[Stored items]
-=-=-

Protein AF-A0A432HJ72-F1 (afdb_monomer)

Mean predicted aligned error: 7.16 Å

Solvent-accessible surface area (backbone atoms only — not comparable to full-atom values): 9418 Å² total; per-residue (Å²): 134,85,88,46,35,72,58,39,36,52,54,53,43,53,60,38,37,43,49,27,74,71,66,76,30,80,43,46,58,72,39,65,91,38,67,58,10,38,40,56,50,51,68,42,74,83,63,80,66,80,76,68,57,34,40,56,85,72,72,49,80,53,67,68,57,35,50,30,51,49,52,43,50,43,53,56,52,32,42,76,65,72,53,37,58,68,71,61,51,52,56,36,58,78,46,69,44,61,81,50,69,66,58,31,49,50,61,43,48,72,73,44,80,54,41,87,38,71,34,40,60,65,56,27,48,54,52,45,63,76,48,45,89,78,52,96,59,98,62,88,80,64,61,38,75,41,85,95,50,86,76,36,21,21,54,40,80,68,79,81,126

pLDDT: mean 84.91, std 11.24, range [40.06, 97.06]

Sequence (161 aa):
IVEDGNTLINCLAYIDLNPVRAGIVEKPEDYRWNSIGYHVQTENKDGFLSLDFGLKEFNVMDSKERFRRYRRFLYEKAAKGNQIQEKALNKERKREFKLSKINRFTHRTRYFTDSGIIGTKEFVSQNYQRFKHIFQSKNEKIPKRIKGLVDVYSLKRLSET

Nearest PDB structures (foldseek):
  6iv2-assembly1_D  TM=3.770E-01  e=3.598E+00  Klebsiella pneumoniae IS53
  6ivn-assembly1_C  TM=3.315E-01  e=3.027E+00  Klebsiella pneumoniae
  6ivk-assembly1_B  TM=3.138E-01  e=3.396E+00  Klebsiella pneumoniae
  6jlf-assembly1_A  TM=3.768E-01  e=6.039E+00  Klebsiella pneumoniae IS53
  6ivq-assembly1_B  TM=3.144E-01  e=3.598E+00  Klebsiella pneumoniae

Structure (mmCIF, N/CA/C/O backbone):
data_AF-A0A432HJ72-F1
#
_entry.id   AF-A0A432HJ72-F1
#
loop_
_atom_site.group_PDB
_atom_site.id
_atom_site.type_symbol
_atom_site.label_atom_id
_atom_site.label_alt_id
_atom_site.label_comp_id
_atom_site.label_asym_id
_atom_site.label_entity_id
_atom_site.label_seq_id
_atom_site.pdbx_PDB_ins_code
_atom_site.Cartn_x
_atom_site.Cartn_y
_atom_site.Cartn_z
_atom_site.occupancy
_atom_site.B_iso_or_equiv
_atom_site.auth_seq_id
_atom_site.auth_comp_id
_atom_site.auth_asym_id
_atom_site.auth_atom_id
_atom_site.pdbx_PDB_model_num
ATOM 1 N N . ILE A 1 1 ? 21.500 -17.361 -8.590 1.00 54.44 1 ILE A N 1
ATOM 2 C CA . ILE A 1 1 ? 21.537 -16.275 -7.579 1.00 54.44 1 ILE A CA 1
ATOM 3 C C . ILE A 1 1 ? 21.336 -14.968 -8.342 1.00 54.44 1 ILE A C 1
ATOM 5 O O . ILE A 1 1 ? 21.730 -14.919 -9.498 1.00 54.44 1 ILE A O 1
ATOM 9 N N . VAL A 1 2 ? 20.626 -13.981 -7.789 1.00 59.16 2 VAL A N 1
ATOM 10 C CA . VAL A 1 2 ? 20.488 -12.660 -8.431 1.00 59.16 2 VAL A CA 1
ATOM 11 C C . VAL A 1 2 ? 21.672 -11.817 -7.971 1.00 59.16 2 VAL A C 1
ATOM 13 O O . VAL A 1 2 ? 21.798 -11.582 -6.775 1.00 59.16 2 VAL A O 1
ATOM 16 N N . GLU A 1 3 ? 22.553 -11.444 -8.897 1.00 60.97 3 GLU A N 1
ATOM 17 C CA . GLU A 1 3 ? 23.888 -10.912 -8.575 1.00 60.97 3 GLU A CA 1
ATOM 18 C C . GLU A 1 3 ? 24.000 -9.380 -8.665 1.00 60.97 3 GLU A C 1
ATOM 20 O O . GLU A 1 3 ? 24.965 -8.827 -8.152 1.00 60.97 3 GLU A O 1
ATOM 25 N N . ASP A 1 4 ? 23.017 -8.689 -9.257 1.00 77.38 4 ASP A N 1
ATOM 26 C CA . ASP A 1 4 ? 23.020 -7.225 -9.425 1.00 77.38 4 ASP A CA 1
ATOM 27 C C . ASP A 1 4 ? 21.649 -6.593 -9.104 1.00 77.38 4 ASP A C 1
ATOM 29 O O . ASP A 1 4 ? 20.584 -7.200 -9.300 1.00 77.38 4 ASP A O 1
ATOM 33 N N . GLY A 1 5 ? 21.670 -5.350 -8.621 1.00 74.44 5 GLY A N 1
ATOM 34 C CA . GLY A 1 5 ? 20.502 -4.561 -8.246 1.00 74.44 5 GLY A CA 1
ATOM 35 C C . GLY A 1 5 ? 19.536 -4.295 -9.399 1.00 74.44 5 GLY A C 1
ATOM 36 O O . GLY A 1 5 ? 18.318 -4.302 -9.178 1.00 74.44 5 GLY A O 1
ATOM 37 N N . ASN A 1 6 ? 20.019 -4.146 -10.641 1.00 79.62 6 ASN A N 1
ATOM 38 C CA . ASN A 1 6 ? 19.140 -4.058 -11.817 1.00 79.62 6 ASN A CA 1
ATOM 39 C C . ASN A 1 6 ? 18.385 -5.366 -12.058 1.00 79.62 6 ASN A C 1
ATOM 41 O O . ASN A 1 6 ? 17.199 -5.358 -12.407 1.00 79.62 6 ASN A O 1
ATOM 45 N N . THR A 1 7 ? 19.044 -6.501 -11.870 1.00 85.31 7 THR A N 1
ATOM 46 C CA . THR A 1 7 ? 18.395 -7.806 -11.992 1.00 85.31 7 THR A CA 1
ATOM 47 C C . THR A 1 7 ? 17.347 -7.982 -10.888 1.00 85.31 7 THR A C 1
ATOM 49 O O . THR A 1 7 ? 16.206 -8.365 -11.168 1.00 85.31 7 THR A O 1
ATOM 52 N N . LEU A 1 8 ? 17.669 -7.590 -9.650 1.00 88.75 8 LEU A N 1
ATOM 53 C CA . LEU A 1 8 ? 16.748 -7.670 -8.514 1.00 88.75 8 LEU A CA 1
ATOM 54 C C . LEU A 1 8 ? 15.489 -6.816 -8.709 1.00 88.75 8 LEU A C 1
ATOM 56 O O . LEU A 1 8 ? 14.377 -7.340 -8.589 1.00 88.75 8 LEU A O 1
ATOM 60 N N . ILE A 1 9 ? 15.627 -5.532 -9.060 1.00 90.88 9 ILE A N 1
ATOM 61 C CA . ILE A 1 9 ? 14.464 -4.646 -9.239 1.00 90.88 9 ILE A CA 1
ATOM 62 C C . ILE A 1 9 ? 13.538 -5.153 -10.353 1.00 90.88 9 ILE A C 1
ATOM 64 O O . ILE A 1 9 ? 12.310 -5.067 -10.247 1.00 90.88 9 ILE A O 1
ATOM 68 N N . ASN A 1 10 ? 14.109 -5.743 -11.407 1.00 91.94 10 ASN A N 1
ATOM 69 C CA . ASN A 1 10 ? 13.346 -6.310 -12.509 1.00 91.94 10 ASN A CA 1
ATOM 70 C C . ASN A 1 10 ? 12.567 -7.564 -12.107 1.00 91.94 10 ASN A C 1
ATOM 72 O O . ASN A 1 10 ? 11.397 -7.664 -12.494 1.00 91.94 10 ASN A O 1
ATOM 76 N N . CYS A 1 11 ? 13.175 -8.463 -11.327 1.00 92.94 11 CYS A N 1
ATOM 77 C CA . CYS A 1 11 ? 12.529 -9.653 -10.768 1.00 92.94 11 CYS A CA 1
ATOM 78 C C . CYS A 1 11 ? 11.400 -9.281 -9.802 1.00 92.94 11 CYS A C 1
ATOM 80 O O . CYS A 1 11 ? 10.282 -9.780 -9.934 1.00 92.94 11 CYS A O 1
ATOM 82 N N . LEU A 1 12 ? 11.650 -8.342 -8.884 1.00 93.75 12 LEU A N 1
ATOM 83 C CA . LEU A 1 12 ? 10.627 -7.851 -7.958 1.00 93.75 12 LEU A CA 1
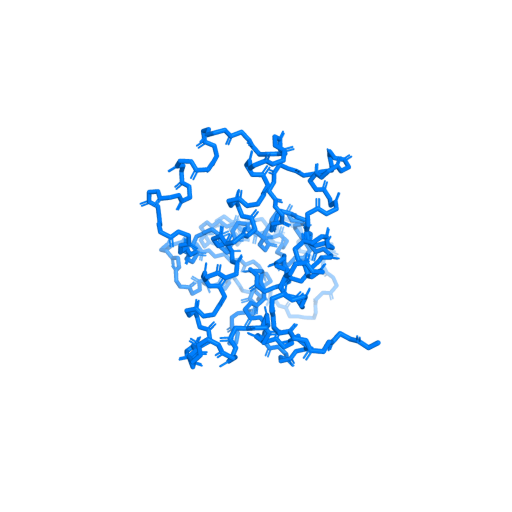
ATOM 84 C C . LEU A 1 12 ? 9.449 -7.244 -8.722 1.00 93.75 12 LEU A C 1
ATOM 86 O O . LEU A 1 12 ? 8.297 -7.571 -8.457 1.00 93.75 12 LEU A O 1
ATOM 90 N N . ALA A 1 13 ? 9.727 -6.404 -9.723 1.00 95.00 13 ALA A N 1
ATOM 91 C CA . ALA A 1 13 ? 8.677 -5.825 -10.551 1.00 95.00 13 ALA A CA 1
ATOM 92 C C . ALA A 1 13 ? 7.916 -6.860 -11.382 1.00 95.00 13 ALA A C 1
ATOM 94 O O . ALA A 1 13 ? 6.729 -6.681 -11.641 1.00 95.00 13 ALA A O 1
ATOM 95 N N . TYR A 1 14 ? 8.564 -7.947 -11.804 1.00 94.50 14 TYR A N 1
ATOM 96 C CA . TYR A 1 14 ? 7.854 -9.049 -12.438 1.00 94.50 14 TYR A CA 1
ATOM 97 C C . TYR A 1 14 ? 6.812 -9.628 -11.475 1.00 94.50 14 TYR A C 1
ATOM 99 O O . TYR A 1 14 ? 5.652 -9.739 -11.859 1.00 94.50 14 TYR A O 1
ATOM 107 N N . ILE A 1 15 ? 7.189 -9.920 -10.230 1.00 95.50 15 ILE A N 1
ATOM 108 C CA . ILE A 1 15 ? 6.288 -10.495 -9.222 1.00 95.50 15 ILE A CA 1
ATOM 109 C C . ILE A 1 15 ? 5.151 -9.528 -8.873 1.00 95.50 15 ILE A C 1
ATOM 111 O O . ILE A 1 15 ? 3.981 -9.899 -8.968 1.00 95.50 15 ILE A O 1
ATOM 115 N N . ASP A 1 16 ? 5.471 -8.279 -8.532 1.00 96.94 16 ASP A N 1
ATOM 116 C CA . ASP A 1 16 ? 4.477 -7.302 -8.071 1.00 96.94 16 ASP A CA 1
ATOM 117 C C . ASP A 1 16 ? 3.489 -6.880 -9.174 1.00 96.94 16 ASP A C 1
ATOM 119 O O . ASP A 1 16 ? 2.371 -6.466 -8.867 1.00 96.94 16 ASP A O 1
ATOM 123 N N . LEU A 1 17 ? 3.854 -7.046 -10.453 1.00 97.06 17 LEU A N 1
ATOM 124 C CA . LEU A 1 17 ? 2.964 -6.819 -11.600 1.00 97.06 17 LEU A CA 1
ATOM 125 C C . LEU A 1 17 ? 2.170 -8.062 -12.033 1.00 97.06 17 LEU A C 1
ATOM 127 O O . LEU A 1 17 ? 1.308 -7.931 -12.900 1.00 97.06 17 LEU A O 1
ATOM 131 N N . ASN A 1 18 ? 2.400 -9.248 -11.452 1.00 97.06 18 ASN A N 1
ATOM 132 C CA . ASN A 1 18 ? 1.606 -10.448 -11.770 1.00 97.06 18 ASN A CA 1
ATOM 133 C C . ASN A 1 18 ? 0.092 -10.221 -11.612 1.00 97.06 18 ASN A C 1
ATOM 135 O O . ASN A 1 18 ? -0.640 -10.550 -12.544 1.00 97.06 18 ASN A O 1
ATOM 139 N N . PRO A 1 19 ? -0.403 -9.628 -10.505 1.00 96.81 19 PRO A N 1
ATOM 140 C CA . PRO A 1 19 ? -1.837 -9.405 -10.327 1.00 96.81 19 PRO A CA 1
ATOM 141 C C . PRO A 1 19 ? -2.438 -8.470 -11.382 1.00 96.81 19 PRO A C 1
ATOM 143 O O . PRO A 1 19 ? -3.589 -8.646 -11.770 1.00 96.81 19 PRO A O 1
ATOM 146 N N . VAL A 1 20 ? -1.649 -7.506 -11.873 1.00 96.19 20 VAL A N 1
ATOM 147 C CA . VAL A 1 20 ? -2.061 -6.597 -12.952 1.00 96.19 20 VAL A CA 1
ATOM 148 C C . VAL A 1 20 ? -2.102 -7.340 -14.285 1.00 96.19 20 VAL A C 1
ATOM 150 O O . VAL A 1 20 ? -3.101 -7.280 -14.993 1.00 96.19 20 VAL A O 1
ATOM 153 N N . ARG A 1 21 ? -1.054 -8.112 -14.606 1.00 95.06 21 ARG A N 1
ATOM 154 C CA . ARG A 1 21 ? -1.011 -8.948 -15.819 1.00 95.06 21 ARG A CA 1
ATOM 155 C C . ARG A 1 21 ? -2.147 -9.963 -15.884 1.00 95.06 21 ARG A C 1
ATOM 157 O O . ARG A 1 21 ? -2.657 -10.225 -16.964 1.00 95.06 21 ARG A O 1
ATOM 164 N N . ALA A 1 22 ? -2.528 -10.519 -14.739 1.00 96.25 22 ALA A N 1
ATOM 165 C CA . ALA A 1 22 ? -3.634 -11.461 -14.620 1.00 96.25 22 ALA A CA 1
ATOM 166 C C . ALA A 1 22 ? -5.020 -10.785 -14.636 1.00 96.25 22 ALA A C 1
ATOM 168 O O . ALA A 1 22 ? -6.026 -11.482 -14.549 1.00 96.25 22 ALA A O 1
ATOM 169 N N . GLY A 1 23 ? -5.097 -9.449 -14.703 1.00 94.81 23 GLY A N 1
ATOM 170 C CA . GLY A 1 23 ? -6.363 -8.710 -14.691 1.00 94.81 23 GLY A CA 1
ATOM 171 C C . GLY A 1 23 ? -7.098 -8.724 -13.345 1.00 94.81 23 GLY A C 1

-=-=-

What needs to be done -> Retype exactly the lines from the start of the entries through the one with "Mean predicted aligned error: 7.16 Å"; include both ends.

Result for this task ->
Protein AF-A0A432HJ72-F1 (afdb_monomer)

Mean predicted aligned error: 7.16 Å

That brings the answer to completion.